Task requirements — Copy the lines below that contain "Homo".

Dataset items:

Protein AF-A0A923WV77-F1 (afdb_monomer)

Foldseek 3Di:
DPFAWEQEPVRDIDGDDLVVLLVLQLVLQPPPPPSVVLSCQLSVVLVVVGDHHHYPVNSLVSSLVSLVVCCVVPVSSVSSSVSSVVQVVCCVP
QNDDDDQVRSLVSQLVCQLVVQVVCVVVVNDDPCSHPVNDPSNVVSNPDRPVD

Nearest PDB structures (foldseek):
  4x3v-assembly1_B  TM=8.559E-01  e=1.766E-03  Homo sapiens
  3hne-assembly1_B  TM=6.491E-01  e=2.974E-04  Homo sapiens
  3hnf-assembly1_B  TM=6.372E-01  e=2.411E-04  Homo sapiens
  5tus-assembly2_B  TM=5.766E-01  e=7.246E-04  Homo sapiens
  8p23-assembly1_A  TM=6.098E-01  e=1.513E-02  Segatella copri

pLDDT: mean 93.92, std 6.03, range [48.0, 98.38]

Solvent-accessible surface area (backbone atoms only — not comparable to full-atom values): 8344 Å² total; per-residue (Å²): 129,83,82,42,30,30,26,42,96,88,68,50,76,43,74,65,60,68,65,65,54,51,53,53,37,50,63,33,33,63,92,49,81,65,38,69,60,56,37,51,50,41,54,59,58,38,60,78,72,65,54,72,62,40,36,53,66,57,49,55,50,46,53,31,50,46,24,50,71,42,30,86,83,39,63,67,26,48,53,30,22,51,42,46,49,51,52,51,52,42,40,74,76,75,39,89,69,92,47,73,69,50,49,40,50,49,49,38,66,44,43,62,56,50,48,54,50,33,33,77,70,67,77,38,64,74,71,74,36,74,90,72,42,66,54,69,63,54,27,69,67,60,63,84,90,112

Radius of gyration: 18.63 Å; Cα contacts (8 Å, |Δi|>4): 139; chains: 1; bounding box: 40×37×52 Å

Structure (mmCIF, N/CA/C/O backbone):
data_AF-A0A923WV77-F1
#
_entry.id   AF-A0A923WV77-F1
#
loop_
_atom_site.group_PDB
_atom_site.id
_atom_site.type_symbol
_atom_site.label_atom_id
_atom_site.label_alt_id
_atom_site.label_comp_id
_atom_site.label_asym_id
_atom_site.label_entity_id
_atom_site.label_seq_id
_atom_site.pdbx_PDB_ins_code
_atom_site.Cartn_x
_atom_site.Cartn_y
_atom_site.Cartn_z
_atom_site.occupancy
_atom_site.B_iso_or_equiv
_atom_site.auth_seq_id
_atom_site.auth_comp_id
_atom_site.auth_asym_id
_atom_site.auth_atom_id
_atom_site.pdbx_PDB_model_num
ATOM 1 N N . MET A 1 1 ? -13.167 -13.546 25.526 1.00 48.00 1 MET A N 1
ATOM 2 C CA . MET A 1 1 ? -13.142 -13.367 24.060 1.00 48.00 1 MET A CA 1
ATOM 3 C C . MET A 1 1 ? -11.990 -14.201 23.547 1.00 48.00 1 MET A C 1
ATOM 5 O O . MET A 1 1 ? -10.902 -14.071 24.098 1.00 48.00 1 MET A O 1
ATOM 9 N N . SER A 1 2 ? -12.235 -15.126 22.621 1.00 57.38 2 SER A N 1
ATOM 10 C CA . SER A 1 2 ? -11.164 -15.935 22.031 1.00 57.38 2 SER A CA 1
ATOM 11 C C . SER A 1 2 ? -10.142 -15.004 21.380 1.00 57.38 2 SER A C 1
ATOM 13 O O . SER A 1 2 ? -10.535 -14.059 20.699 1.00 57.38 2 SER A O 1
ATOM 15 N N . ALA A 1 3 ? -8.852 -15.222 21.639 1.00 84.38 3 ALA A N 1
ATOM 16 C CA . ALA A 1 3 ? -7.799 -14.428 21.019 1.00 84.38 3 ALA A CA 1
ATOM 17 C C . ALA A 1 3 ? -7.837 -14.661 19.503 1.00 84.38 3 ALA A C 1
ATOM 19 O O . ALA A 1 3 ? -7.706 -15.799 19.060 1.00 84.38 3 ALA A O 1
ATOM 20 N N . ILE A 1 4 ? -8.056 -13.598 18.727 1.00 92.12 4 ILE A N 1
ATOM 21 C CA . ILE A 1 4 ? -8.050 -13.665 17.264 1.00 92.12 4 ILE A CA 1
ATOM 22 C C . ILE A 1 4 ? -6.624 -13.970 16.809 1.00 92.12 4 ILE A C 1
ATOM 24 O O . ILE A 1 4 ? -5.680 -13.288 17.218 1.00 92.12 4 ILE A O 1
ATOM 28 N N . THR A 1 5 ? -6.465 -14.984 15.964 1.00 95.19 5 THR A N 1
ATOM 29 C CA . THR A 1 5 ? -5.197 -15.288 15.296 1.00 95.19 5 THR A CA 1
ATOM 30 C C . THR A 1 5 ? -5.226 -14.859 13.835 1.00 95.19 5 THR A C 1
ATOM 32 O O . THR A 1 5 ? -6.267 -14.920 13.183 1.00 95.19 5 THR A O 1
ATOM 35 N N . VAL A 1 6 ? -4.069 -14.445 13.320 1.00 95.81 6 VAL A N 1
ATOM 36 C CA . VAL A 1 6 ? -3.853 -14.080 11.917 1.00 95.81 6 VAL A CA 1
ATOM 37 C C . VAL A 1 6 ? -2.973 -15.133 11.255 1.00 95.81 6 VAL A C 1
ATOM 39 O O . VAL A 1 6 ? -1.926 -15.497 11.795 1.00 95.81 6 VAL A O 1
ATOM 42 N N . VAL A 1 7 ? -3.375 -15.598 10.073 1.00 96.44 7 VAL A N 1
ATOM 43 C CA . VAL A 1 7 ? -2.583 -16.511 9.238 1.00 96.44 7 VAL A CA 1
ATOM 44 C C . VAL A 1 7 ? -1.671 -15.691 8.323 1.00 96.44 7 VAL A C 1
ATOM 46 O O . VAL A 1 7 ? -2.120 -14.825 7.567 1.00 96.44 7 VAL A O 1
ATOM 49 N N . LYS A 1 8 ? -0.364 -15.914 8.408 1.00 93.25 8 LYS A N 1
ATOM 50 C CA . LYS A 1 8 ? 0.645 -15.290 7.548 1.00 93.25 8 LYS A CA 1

Written answer —
  4x3v-assembly1_B  TM=8.559E-01  e=1.766E-03  Homo sapiens
  3hne-assembly1_B  TM=6.491E-01  e=2.974E-04  Homo sapiens
  3hnf-assembly1_B  TM=6.372E-01  e=2.411E-04  Homo sapiens
  5tus-assembly2_B  TM=5.766E-01  e=7.246E-04  Homo sapiens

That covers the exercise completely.